[Collection entries]

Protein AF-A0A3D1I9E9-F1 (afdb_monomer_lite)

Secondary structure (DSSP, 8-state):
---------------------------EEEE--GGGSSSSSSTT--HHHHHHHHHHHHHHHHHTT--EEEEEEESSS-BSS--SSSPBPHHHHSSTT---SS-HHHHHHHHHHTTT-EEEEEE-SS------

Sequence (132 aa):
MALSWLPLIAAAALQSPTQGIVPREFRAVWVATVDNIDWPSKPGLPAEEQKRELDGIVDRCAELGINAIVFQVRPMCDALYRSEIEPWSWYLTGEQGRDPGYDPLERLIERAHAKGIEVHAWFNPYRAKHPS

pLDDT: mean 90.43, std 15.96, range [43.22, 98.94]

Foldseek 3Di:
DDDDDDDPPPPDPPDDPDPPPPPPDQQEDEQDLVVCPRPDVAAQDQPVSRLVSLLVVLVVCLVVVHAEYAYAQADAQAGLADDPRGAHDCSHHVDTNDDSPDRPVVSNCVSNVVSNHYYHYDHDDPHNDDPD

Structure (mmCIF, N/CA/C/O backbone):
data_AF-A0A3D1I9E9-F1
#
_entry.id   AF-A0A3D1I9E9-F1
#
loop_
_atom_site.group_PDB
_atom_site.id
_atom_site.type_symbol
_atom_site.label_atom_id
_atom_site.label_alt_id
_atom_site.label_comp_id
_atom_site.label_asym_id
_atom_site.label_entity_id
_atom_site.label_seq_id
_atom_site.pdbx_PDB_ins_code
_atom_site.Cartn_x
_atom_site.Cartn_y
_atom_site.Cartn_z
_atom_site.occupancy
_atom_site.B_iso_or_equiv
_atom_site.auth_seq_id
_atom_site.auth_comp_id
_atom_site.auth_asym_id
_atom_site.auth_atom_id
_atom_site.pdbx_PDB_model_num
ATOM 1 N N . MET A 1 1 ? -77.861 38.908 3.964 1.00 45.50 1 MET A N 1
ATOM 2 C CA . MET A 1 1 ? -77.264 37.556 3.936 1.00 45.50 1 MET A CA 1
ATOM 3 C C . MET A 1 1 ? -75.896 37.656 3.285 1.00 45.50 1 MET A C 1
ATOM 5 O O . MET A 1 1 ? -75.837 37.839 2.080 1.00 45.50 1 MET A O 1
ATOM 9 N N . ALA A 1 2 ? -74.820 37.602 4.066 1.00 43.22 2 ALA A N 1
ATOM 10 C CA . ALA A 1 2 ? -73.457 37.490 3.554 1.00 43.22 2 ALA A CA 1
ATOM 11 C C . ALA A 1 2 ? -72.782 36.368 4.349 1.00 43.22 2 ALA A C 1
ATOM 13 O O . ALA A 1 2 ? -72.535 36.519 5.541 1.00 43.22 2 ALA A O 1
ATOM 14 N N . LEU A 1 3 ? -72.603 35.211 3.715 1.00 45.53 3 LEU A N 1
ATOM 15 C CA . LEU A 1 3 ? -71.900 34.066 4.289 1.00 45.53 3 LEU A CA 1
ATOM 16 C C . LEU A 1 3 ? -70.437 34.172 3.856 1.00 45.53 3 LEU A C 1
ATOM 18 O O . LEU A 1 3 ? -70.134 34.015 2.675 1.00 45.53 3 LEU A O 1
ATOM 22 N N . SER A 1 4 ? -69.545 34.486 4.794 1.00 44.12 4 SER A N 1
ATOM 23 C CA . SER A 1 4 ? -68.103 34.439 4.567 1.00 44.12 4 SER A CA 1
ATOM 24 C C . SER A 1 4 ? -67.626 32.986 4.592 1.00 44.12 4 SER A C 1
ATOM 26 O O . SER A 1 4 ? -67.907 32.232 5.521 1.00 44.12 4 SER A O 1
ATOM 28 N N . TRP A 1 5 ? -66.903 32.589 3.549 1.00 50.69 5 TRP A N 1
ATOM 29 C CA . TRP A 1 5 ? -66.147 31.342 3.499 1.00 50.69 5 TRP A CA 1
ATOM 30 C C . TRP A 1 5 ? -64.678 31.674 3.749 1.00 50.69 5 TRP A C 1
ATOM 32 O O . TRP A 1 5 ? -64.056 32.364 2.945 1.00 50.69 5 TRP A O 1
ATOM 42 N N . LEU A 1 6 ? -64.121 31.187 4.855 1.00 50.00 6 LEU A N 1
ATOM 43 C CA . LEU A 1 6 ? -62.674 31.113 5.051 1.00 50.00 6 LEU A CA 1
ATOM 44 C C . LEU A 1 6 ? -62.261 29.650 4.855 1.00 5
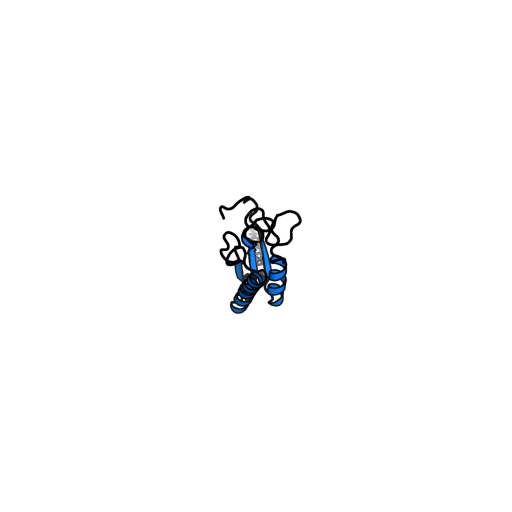0.00 6 LEU A C 1
ATOM 46 O O . LEU A 1 6 ? -62.802 28.788 5.551 1.00 50.00 6 LEU A O 1
ATOM 50 N N . PRO A 1 7 ? -61.338 29.329 3.933 1.00 61.75 7 PRO A N 1
ATOM 51 C CA . PRO A 1 7 ? -60.837 27.972 3.824 1.00 61.75 7 PRO A CA 1
ATOM 52 C C . PRO A 1 7 ? -59.897 27.698 5.004 1.00 61.75 7 PRO A C 1
ATOM 54 O O . PRO A 1 7 ? -58.972 28.467 5.270 1.00 61.75 7 PRO A O 1
ATOM 57 N N . LEU A 1 8 ? -60.121 26.588 5.710 1.00 57.34 8 LEU A N 1
ATOM 58 C CA . LEU A 1 8 ? -59.110 26.023 6.599 1.00 57.34 8 LEU A CA 1
ATOM 59 C C . LEU A 1 8 ? -57.947 25.530 5.732 1.00 57.34 8 LEU A C 1
ATOM 61 O O . LEU A 1 8 ? -58.051 24.503 5.064 1.00 57.34 8 LEU A O 1
ATOM 65 N N . ILE A 1 9 ? -56.833 26.256 5.749 1.00 61.94 9 ILE A N 1
ATOM 66 C CA . ILE A 1 9 ? -55.565 25.731 5.251 1.00 61.94 9 ILE A CA 1
ATOM 67 C C . ILE A 1 9 ? -55.051 24.775 6.325 1.00 61.94 9 ILE A C 1
ATOM 69 O O . ILE A 1 9 ? -54.588 25.201 7.383 1.00 61.94 9 ILE A O 1
ATOM 73 N N . ALA A 1 10 ? -55.167 23.472 6.075 1.00 62.31 10 ALA A N 1
ATOM 74 C CA . ALA A 1 10 ? -54.481 22.475 6.880 1.00 62.31 10 ALA A CA 1
ATOM 75 C C . ALA A 1 10 ? -52.971 22.676 6.694 1.00 62.31 10 ALA A C 1
ATOM 77 O O . ALA A 1 10 ? -52.439 22.482 5.601 1.00 62.31 10 ALA A O 1
ATOM 78 N N . ALA A 1 11 ? -52.283 23.096 7.754 1.00 63.50 11 ALA A N 1
ATOM 79 C CA . ALA A 1 11 ? -50.831 23.108 7.778 1.00 63.50 11 ALA A CA 1
ATOM 80 C C . ALA A 1 11 ? -50.348 21.653 7.703 1.00 63.50 11 ALA A C 1
ATOM 82 O O . ALA A 1 11 ? -50.422 20.912 8.683 1.00 63.50 11 ALA A O 1
ATOM 83 N N . ALA A 1 12 ? -49.892 21.225 6.527 1.00 63.62 12 ALA A N 1
ATOM 84 C CA . ALA A 1 12 ? -49.152 19.983 6.405 1.00 63.62 12 ALA A CA 1
ATOM 85 C C . ALA A 1 12 ? -47.865 20.143 7.223 1.00 63.62 12 ALA A C 1
ATOM 87 O O . ALA A 1 12 ? -47.019 20.979 6.903 1.00 63.62 12 ALA A O 1
ATOM 88 N N . ALA A 1 13 ? -47.743 19.386 8.313 1.00 61.50 13 ALA A N 1
ATOM 89 C CA . ALA A 1 13 ? -46.498 19.310 9.054 1.00 61.50 13 ALA A CA 1
ATOM 90 C C . ALA A 1 13 ? -45.419 18.792 8.094 1.00 61.50 13 ALA A C 1
ATOM 92 O O . ALA A 1 13 ? -45.515 17.666 7.603 1.00 61.50 13 ALA A O 1
ATOM 93 N N . LEU A 1 14 ? -44.419 19.626 7.801 1.00 60.78 14 LEU A N 1
ATOM 94 C CA . LEU A 1 14 ? -43.196 19.201 7.132 1.00 60.78 14 LEU A CA 1
ATOM 95 C C . LEU A 1 14 ? -42.582 18.098 7.994 1.00 60.78 14 LEU A C 1
ATOM 97 O O . LEU A 1 14 ? -42.012 18.370 9.049 1.00 60.78 14 LEU A O 1
ATOM 101 N N . GLN A 1 15 ? -42.744 16.845 7.578 1.00 60.25 15 GLN A N 1
ATOM 102 C CA . GLN A 1 15 ? -41.974 15.753 8.146 1.00 60.25 15 GLN A CA 1
ATOM 103 C C . GLN A 1 15 ? -40.518 16.040 7.806 1.00 60.25 15 GLN A C 1
ATOM 105 O O . GLN A 1 15 ? -40.126 16.006 6.638 1.00 60.25 15 GLN A O 1
ATOM 110 N N . SER A 1 16 ? -39.731 16.380 8.827 1.00 61.50 16 SER A N 1
ATOM 111 C CA . SER A 1 16 ? -38.280 16.422 8.712 1.00 61.50 16 SER A CA 1
ATOM 112 C C . SER A 1 16 ? -37.833 15.113 8.064 1.00 61.50 16 SER A C 1
ATOM 114 O O . SER A 1 16 ? -38.325 14.060 8.489 1.00 61.50 16 SER A O 1
ATOM 116 N N . PRO A 1 17 ? -36.948 15.140 7.049 1.00 63.12 17 PRO A N 1
ATOM 117 C CA . PRO A 1 17 ? -36.419 13.905 6.499 1.00 63.12 17 PRO A CA 1
ATOM 118 C C . PRO A 1 17 ? -35.897 13.085 7.674 1.00 63.12 17 PRO A C 1
ATOM 120 O O . PRO A 1 17 ? -35.159 13.614 8.511 1.00 63.12 17 PRO A O 1
ATOM 123 N N . THR A 1 18 ? -36.345 11.832 7.782 1.00 58.91 18 THR A N 1
ATOM 124 C CA . THR A 1 18 ? -35.756 10.852 8.696 1.00 58.91 18 THR A CA 1
ATOM 125 C C . THR A 1 18 ? -34.254 11.015 8.581 1.00 58.91 18 THR A C 1
ATOM 127 O O . THR A 1 18 ? -33.714 10.825 7.490 1.00 58.91 18 THR A O 1
ATOM 130 N N . GLN A 1 19 ? -33.608 11.455 9.665 1.00 56.00 19 GLN A N 1
ATOM 131 C CA . GLN A 1 19 ? -32.156 11.470 9.763 1.00 56.00 19 GLN A CA 1
ATOM 132 C C . GLN A 1 19 ? -31.734 10.041 9.436 1.00 56.00 19 GLN A C 1
ATOM 134 O O . GLN A 1 19 ? -31.979 9.128 10.225 1.00 56.00 19 GLN A O 1
ATOM 139 N N . GLY A 1 20 ? -31.245 9.828 8.211 1.00 60.12 20 GLY A N 1
ATOM 140 C CA . GLY A 1 20 ? -30.747 8.529 7.794 1.00 60.12 20 GLY A CA 1
ATOM 141 C C . GLY A 1 20 ? -29.709 8.081 8.812 1.00 60.12 20 GLY A C 1
ATOM 142 O O . GLY A 1 20 ? -29.092 8.925 9.463 1.00 60.12 20 GLY A O 1
ATOM 143 N N . ILE A 1 21 ? -29.540 6.768 8.977 1.00 61.56 21 ILE A N 1
ATOM 144 C CA . ILE A 1 21 ? -28.443 6.217 9.776 1.00 61.56 21 ILE A CA 1
ATOM 145 C C . ILE A 1 21 ? -27.183 6.968 9.356 1.00 61.56 21 ILE A C 1
ATOM 147 O O . ILE A 1 21 ? -26.754 6.834 8.211 1.00 61.56 21 ILE A O 1
ATOM 151 N N . VAL A 1 22 ? -26.646 7.806 10.246 1.00 57.31 22 VAL A N 1
ATOM 152 C CA . VAL A 1 22 ? -25.373 8.469 9.998 1.00 57.31 22 VAL A CA 1
ATOM 153 C C . VAL A 1 22 ? -24.381 7.317 9.916 1.00 57.31 22 VAL A C 1
ATOM 155 O O . VAL A 1 22 ? -24.238 6.592 10.908 1.00 57.31 22 VAL A O 1
ATOM 158 N N . PRO A 1 23 ? -23.766 7.058 8.747 1.00 68.88 23 PRO A N 1
ATOM 159 C CA . PRO A 1 23 ? -22.730 6.046 8.663 1.00 68.88 23 PRO A CA 1
ATOM 160 C C . PRO A 1 23 ? -21.706 6.359 9.750 1.00 68.88 23 PRO A C 1
ATOM 162 O O . PRO A 1 23 ? -21.480 7.536 10.047 1.00 68.88 23 PRO A O 1
ATOM 165 N N . ARG A 1 24 ? -21.116 5.331 10.371 1.00 81.31 24 ARG A N 1
ATOM 166 C CA . ARG A 1 24 ? -20.030 5.543 11.339 1.00 81.31 24 ARG A CA 1
ATOM 167 C C . ARG A 1 24 ? -19.077 6.614 10.792 1.00 81.31 24 ARG A C 1
ATOM 169 O O . ARG A 1 24 ? -18.744 6.575 9.609 1.00 81.31 24 ARG A O 1
ATOM 176 N N . GLU A 1 25 ? -18.674 7.566 11.630 1.00 92.06 25 GLU A N 1
ATOM 177 C CA . GLU A 1 25 ? -17.761 8.637 11.216 1.00 92.06 25 GLU A CA 1
ATOM 178 C C . GLU A 1 25 ? -16.556 8.039 10.473 1.00 92.06 25 GLU A C 1
ATOM 180 O O . GLU A 1 25 ? -15.907 7.114 10.973 1.00 92.06 25 GLU A O 1
ATOM 185 N N . PHE A 1 26 ? -16.275 8.542 9.272 1.00 94.44 26 PHE A N 1
ATOM 186 C CA . PHE A 1 26 ? -15.151 8.091 8.462 1.00 94.44 26 PHE A CA 1
ATOM 187 C C . PHE A 1 26 ? -13.877 8.800 8.922 1.00 94.44 26 PHE A C 1
ATOM 189 O O . PHE A 1 26 ? -13.672 9.979 8.638 1.00 94.44 26 PHE A O 1
ATOM 196 N N . ARG A 1 27 ? -13.027 8.080 9.655 1.00 97.38 27 ARG A N 1
ATOM 197 C CA . ARG A 1 27 ? -11.748 8.582 10.164 1.00 97.38 27 ARG A CA 1
ATOM 198 C C . ARG A 1 27 ? -10.651 7.877 9.400 1.00 97.38 27 ARG A C 1
ATOM 200 O O . ARG A 1 27 ? -10.320 6.738 9.728 1.00 97.38 27 ARG A O 1
ATOM 207 N N . ALA A 1 28 ? -10.148 8.538 8.367 1.00 97.88 28 ALA A N 1
ATOM 208 C CA . ALA A 1 28 ? -9.220 7.940 7.427 1.00 97.88 28 ALA A CA 1
ATOM 209 C C . ALA A 1 28 ? -7.885 8.670 7.367 1.00 97.88 28 ALA A C 1
ATOM 211 O O . ALA A 1 28 ? -7.799 9.865 7.649 1.00 97.88 28 ALA A O 1
ATOM 212 N N . VAL A 1 29 ? -6.867 7.934 6.937 1.00 98.56 29 VAL A N 1
ATOM 213 C CA . VAL A 1 29 ? -5.572 8.481 6.529 1.00 98.56 29 VAL A CA 1
ATOM 214 C C . VAL A 1 29 ? -5.314 8.141 5.068 1.00 98.56 29 VAL A C 1
ATOM 216 O O . VAL A 1 29 ? -5.709 7.072 4.596 1.00 98.56 29 VAL A O 1
ATOM 219 N N . TRP A 1 30 ? -4.645 9.043 4.356 1.00 98.81 30 TRP A N 1
ATOM 220 C CA . TRP A 1 30 ? -4.034 8.713 3.074 1.00 98.81 30 TRP A CA 1
ATOM 221 C C . TRP A 1 30 ? -2.663 8.100 3.321 1.00 98.81 30 TRP A C 1
ATOM 223 O O . TRP A 1 30 ? -1.944 8.541 4.212 1.00 98.81 30 TRP A O 1
ATOM 233 N N . VAL A 1 31 ? -2.325 7.093 2.524 1.00 98.88 31 VAL A N 1
ATOM 234 C CA . VAL A 1 31 ? -0.981 6.520 2.453 1.00 98.88 31 VAL A CA 1
ATOM 235 C C . VAL A 1 31 ? -0.545 6.625 0.997 1.00 98.88 31 VAL A C 1
ATOM 237 O O . VAL A 1 31 ? -0.970 5.840 0.140 1.00 98.88 31 VAL A O 1
ATOM 240 N N . ALA A 1 32 ? 0.220 7.673 0.709 1.00 98.69 32 ALA A N 1
ATOM 241 C CA . ALA A 1 32 ? 0.761 7.982 -0.601 1.00 98.69 32 ALA A CA 1
ATOM 242 C C . ALA A 1 32 ? 2.044 7.188 -0.865 1.00 98.69 32 ALA A C 1
ATOM 244 O O . ALA A 1 32 ? 2.941 7.090 -0.027 1.00 98.69 32 ALA A O 1
ATOM 245 N N . THR A 1 33 ? 2.120 6.637 -2.072 1.00 98.69 33 THR A N 1
ATOM 246 C CA . THR A 1 33 ? 3.209 5.765 -2.520 1.00 98.69 33 THR A CA 1
ATOM 247 C C . THR A 1 33 ? 4.082 6.436 -3.570 1.00 98.69 33 THR A C 1
ATOM 249 O O . THR A 1 33 ? 5.262 6.116 -3.694 1.00 98.69 33 THR A O 1
ATOM 252 N N . VAL A 1 34 ? 3.527 7.427 -4.278 1.00 98.06 34 VAL A N 1
ATOM 253 C CA . VAL A 1 34 ? 4.283 8.348 -5.125 1.00 98.06 34 VAL A CA 1
ATOM 254 C C . VAL A 1 34 ? 5.386 9.016 -4.307 1.00 98.06 34 VAL A C 1
ATOM 256 O O . VAL A 1 34 ? 5.157 9.449 -3.181 1.00 98.06 34 VAL A O 1
ATOM 259 N N . ASP A 1 35 ? 6.585 9.050 -4.876 1.00 97.38 35 ASP A N 1
ATOM 260 C CA . ASP A 1 35 ? 7.826 9.541 -4.265 1.00 97.38 35 ASP A CA 1
ATOM 261 C C . ASP A 1 35 ? 8.126 8.956 -2.884 1.00 97.38 35 ASP A C 1
ATOM 263 O O . ASP A 1 35 ? 8.879 9.553 -2.116 1.00 97.38 35 ASP A O 1
ATOM 267 N N . ASN A 1 36 ? 7.551 7.788 -2.568 1.00 98.31 36 ASN A N 1
ATOM 268 C CA . ASN A 1 36 ? 7.743 7.131 -1.282 1.00 98.31 36 ASN A CA 1
ATOM 269 C C . ASN A 1 36 ? 7.372 8.043 -0.088 1.00 98.31 36 ASN A C 1
ATOM 271 O O . ASN A 1 36 ? 7.985 7.940 0.971 1.00 98.31 36 ASN A O 1
ATOM 275 N N . ILE A 1 37 ? 6.383 8.942 -0.262 1.00 98.06 37 ILE A N 1
ATOM 276 C CA . ILE A 1 37 ? 5.991 9.951 0.746 1.00 98.06 37 ILE A CA 1
ATOM 277 C C . ILE A 1 37 ? 5.651 9.300 2.088 1.00 98.06 37 ILE A C 1
ATOM 279 O O . ILE A 1 37 ? 6.198 9.704 3.113 1.00 98.06 37 ILE A O 1
ATOM 283 N N . ASP A 1 38 ? 4.755 8.309 2.072 1.00 98.69 38 ASP A N 1
ATOM 284 C CA . ASP A 1 38 ? 4.339 7.598 3.281 1.00 98.69 38 ASP A CA 1
ATOM 285 C C . ASP A 1 38 ? 4.865 6.161 3.295 1.00 98.69 38 ASP A C 1
ATOM 287 O O . ASP A 1 38 ? 5.285 5.666 4.343 1.00 98.69 38 ASP A O 1
ATOM 291 N N . TRP A 1 39 ? 4.822 5.466 2.149 1.00 98.69 39 TRP A N 1
ATOM 292 C CA . TRP A 1 39 ? 5.214 4.059 2.075 1.00 98.69 39 TRP A CA 1
ATOM 293 C C . TRP A 1 39 ? 5.548 3.565 0.648 1.00 98.69 39 TRP A C 1
ATOM 295 O O . TRP A 1 39 ? 4.866 3.960 -0.297 1.00 98.69 39 TRP A O 1
ATOM 305 N N . PRO A 1 40 ? 6.508 2.630 0.473 1.00 98.56 40 PRO A N 1
ATOM 306 C CA . PRO A 1 40 ? 7.531 2.267 1.458 1.00 98.56 40 PRO A CA 1
ATOM 307 C C . PRO A 1 40 ? 8.477 3.449 1.681 1.00 98.56 40 PRO A C 1
ATOM 309 O O . PRO A 1 40 ? 8.510 4.346 0.847 1.00 98.56 40 PRO A O 1
ATOM 312 N N . SER A 1 41 ? 9.255 3.467 2.765 1.00 98.44 41 SER A N 1
ATOM 313 C CA . SER A 1 41 ? 10.097 4.630 3.114 1.00 98.44 41 SER A CA 1
ATOM 314 C C . SER A 1 41 ? 11.168 4.975 2.068 1.00 98.44 41 SER A C 1
ATOM 316 O O . SER A 1 41 ? 11.686 6.092 2.037 1.00 98.44 41 SER A O 1
ATOM 318 N N . LYS A 1 42 ? 11.516 4.013 1.209 1.00 98.06 42 LYS A N 1
ATOM 319 C CA . LYS A 1 42 ? 12.340 4.174 0.006 1.00 98.06 42 LYS A CA 1
ATOM 320 C C . LYS A 1 42 ? 12.151 2.963 -0.920 1.00 98.06 42 LYS A C 1
ATOM 322 O O . LYS A 1 42 ? 11.761 1.893 -0.443 1.00 98.06 42 LYS A O 1
ATOM 327 N N . PRO A 1 43 ? 12.479 3.074 -2.216 1.00 97.88 43 PRO A N 1
ATOM 328 C CA . PRO A 1 43 ? 12.446 1.926 -3.113 1.00 97.88 43 PRO A CA 1
ATOM 329 C C . PRO A 1 43 ? 13.553 0.914 -2.777 1.00 97.88 43 PRO A C 1
ATOM 331 O O . PRO A 1 43 ? 14.611 1.266 -2.249 1.00 97.88 43 PRO A O 1
ATOM 334 N N . GLY A 1 44 ? 13.327 -0.357 -3.119 1.00 97.75 44 GLY A N 1
ATOM 335 C CA . GLY A 1 44 ? 14.348 -1.408 -3.031 1.00 97.75 44 GLY A CA 1
ATOM 336 C C . GLY A 1 44 ? 14.581 -1.964 -1.624 1.00 97.75 44 GLY A C 1
ATOM 337 O O . GLY A 1 44 ? 15.537 -2.713 -1.411 1.00 97.75 44 GLY A O 1
ATOM 338 N N . LEU A 1 45 ? 13.720 -1.625 -0.660 1.00 98.38 45 LEU A N 1
ATOM 339 C CA . LEU A 1 45 ? 13.714 -2.273 0.650 1.00 98.38 45 LEU A CA 1
ATOM 340 C C . LEU A 1 45 ? 13.440 -3.778 0.513 1.00 98.38 45 LEU A C 1
ATOM 342 O O . LEU A 1 45 ? 12.632 -4.170 -0.335 1.00 98.38 45 LEU A O 1
ATOM 346 N N . PRO A 1 46 ? 14.032 -4.629 1.371 1.00 98.19 46 PRO A N 1
ATOM 347 C CA . PRO A 1 46 ? 13.638 -6.029 1.464 1.00 98.19 46 PRO A CA 1
ATOM 348 C C . PRO A 1 46 ? 12.130 -6.162 1.707 1.00 98.19 46 PRO A C 1
ATOM 350 O O . PRO A 1 46 ? 11.566 -5.405 2.495 1.00 98.19 46 PRO A O 1
ATOM 353 N N . ALA A 1 47 ? 11.483 -7.160 1.097 1.00 98.25 47 ALA A N 1
ATOM 354 C CA . ALA A 1 47 ? 10.037 -7.376 1.229 1.00 98.25 47 ALA A CA 1
ATOM 355 C C . ALA A 1 47 ? 9.569 -7.417 2.695 1.00 98.25 47 ALA A C 1
ATOM 357 O O . ALA A 1 47 ? 8.549 -6.835 3.048 1.00 98.25 47 ALA A O 1
ATOM 358 N N . GLU A 1 48 ? 10.345 -8.048 3.578 1.00 98.50 48 GLU A N 1
ATOM 359 C CA . GLU A 1 48 ? 10.030 -8.099 5.010 1.00 98.50 48 GLU A CA 1
ATOM 360 C C . GLU A 1 48 ? 10.088 -6.729 5.695 1.00 98.50 48 GLU A C 1
ATOM 362 O O . GLU A 1 48 ? 9.360 -6.489 6.650 1.00 98.50 48 GLU A O 1
ATOM 367 N N . GLU A 1 49 ? 10.926 -5.810 5.224 1.00 98.75 49 GLU A N 1
ATOM 368 C CA . GLU A 1 49 ? 10.961 -4.442 5.741 1.00 98.75 49 GLU A CA 1
ATOM 369 C C . GLU A 1 49 ? 9.758 -3.632 5.266 1.00 98.75 49 GLU A C 1
ATOM 371 O O . GLU A 1 49 ? 9.094 -3.004 6.086 1.00 98.75 49 GLU A O 1
ATOM 376 N N . GLN A 1 50 ? 9.
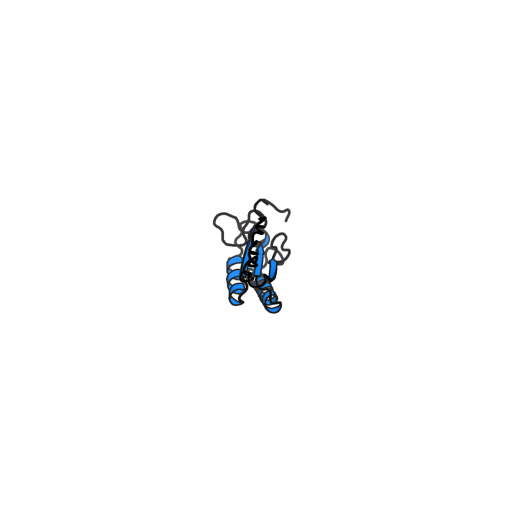392 -3.763 3.990 1.00 98.75 50 GLN A N 1
ATOM 377 C CA . GLN A 1 50 ? 8.176 -3.160 3.443 1.00 98.75 50 GLN A CA 1
ATOM 378 C C . GLN A 1 50 ? 6.915 -3.624 4.199 1.00 98.75 50 GLN A C 1
ATOM 380 O O . GLN A 1 50 ? 6.072 -2.804 4.570 1.00 98.75 50 GLN A O 1
ATOM 385 N N . LYS A 1 51 ? 6.811 -4.930 4.498 1.00 98.81 51 LYS A N 1
ATOM 386 C CA . LYS A 1 51 ? 5.721 -5.505 5.308 1.00 98.81 51 LYS A CA 1
ATOM 387 C C . LYS A 1 51 ? 5.697 -4.945 6.730 1.00 98.81 51 LYS A C 1
ATOM 389 O O . LYS A 1 51 ? 4.626 -4.583 7.205 1.00 98.81 51 LYS A O 1
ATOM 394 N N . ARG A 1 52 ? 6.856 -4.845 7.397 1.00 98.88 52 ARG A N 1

Assignment: Write out only the lines that run from the line containing "ATOM 284 C CA" through the line containing "ATOM 320 C C", both included, exactly as they appear above.

Response below:
ATOM 284 C CA . ASP A 1 38 ? 4.339 7.598 3.281 1.00 98.69 38 ASP A CA 1
ATOM 285 C C . ASP A 1 38 ? 4.865 6.161 3.295 1.00 98.69 38 ASP A C 1
ATOM 287 O O . ASP A 1 38 ? 5.285 5.666 4.343 1.00 98.69 38 ASP A O 1
ATOM 291 N N . TRP A 1 39 ? 4.822 5.466 2.149 1.00 98.69 39 TRP A N 1
ATOM 292 C CA . TRP A 1 39 ? 5.214 4.059 2.075 1.00 98.69 39 TRP A CA 1
ATOM 293 C C . TRP A 1 39 ? 5.548 3.565 0.648 1.00 98.69 39 TRP A C 1
ATOM 295 O O . TRP A 1 39 ? 4.866 3.960 -0.297 1.00 98.69 39 TRP A O 1
ATOM 305 N N . PRO A 1 40 ? 6.508 2.630 0.473 1.00 98.56 40 PRO A N 1
ATOM 306 C CA . PRO A 1 40 ? 7.531 2.267 1.458 1.00 98.56 40 PRO A CA 1
ATOM 307 C C . PRO A 1 40 ? 8.477 3.449 1.681 1.00 98.56 40 PRO A C 1
ATOM 309 O O . PRO A 1 40 ? 8.510 4.346 0.847 1.00 98.56 40 PRO A O 1
ATOM 312 N N . SER A 1 41 ? 9.255 3.467 2.765 1.00 98.44 41 SER A N 1
ATOM 313 C CA . SER A 1 41 ? 10.097 4.630 3.114 1.00 98.44 41 SER A CA 1
ATOM 314 C C . SER A 1 41 ? 11.168 4.975 2.068 1.00 98.44 41 SER A C 1
ATOM 316 O O . SER A 1 41 ? 11.686 6.092 2.037 1.00 98.44 41 SER A O 1
ATOM 318 N N . LYS A 1 42 ? 11.516 4.013 1.209 1.00 98.06 42 LYS A N 1
ATOM 319 C CA . LYS A 1 42 ? 12.340 4.174 0.006 1.00 98.06 42 LYS A CA 1
ATOM 320 C C . LYS A 1 42 ? 12.151 2.963 -0.920 1.00 98.06 42 LYS A C 1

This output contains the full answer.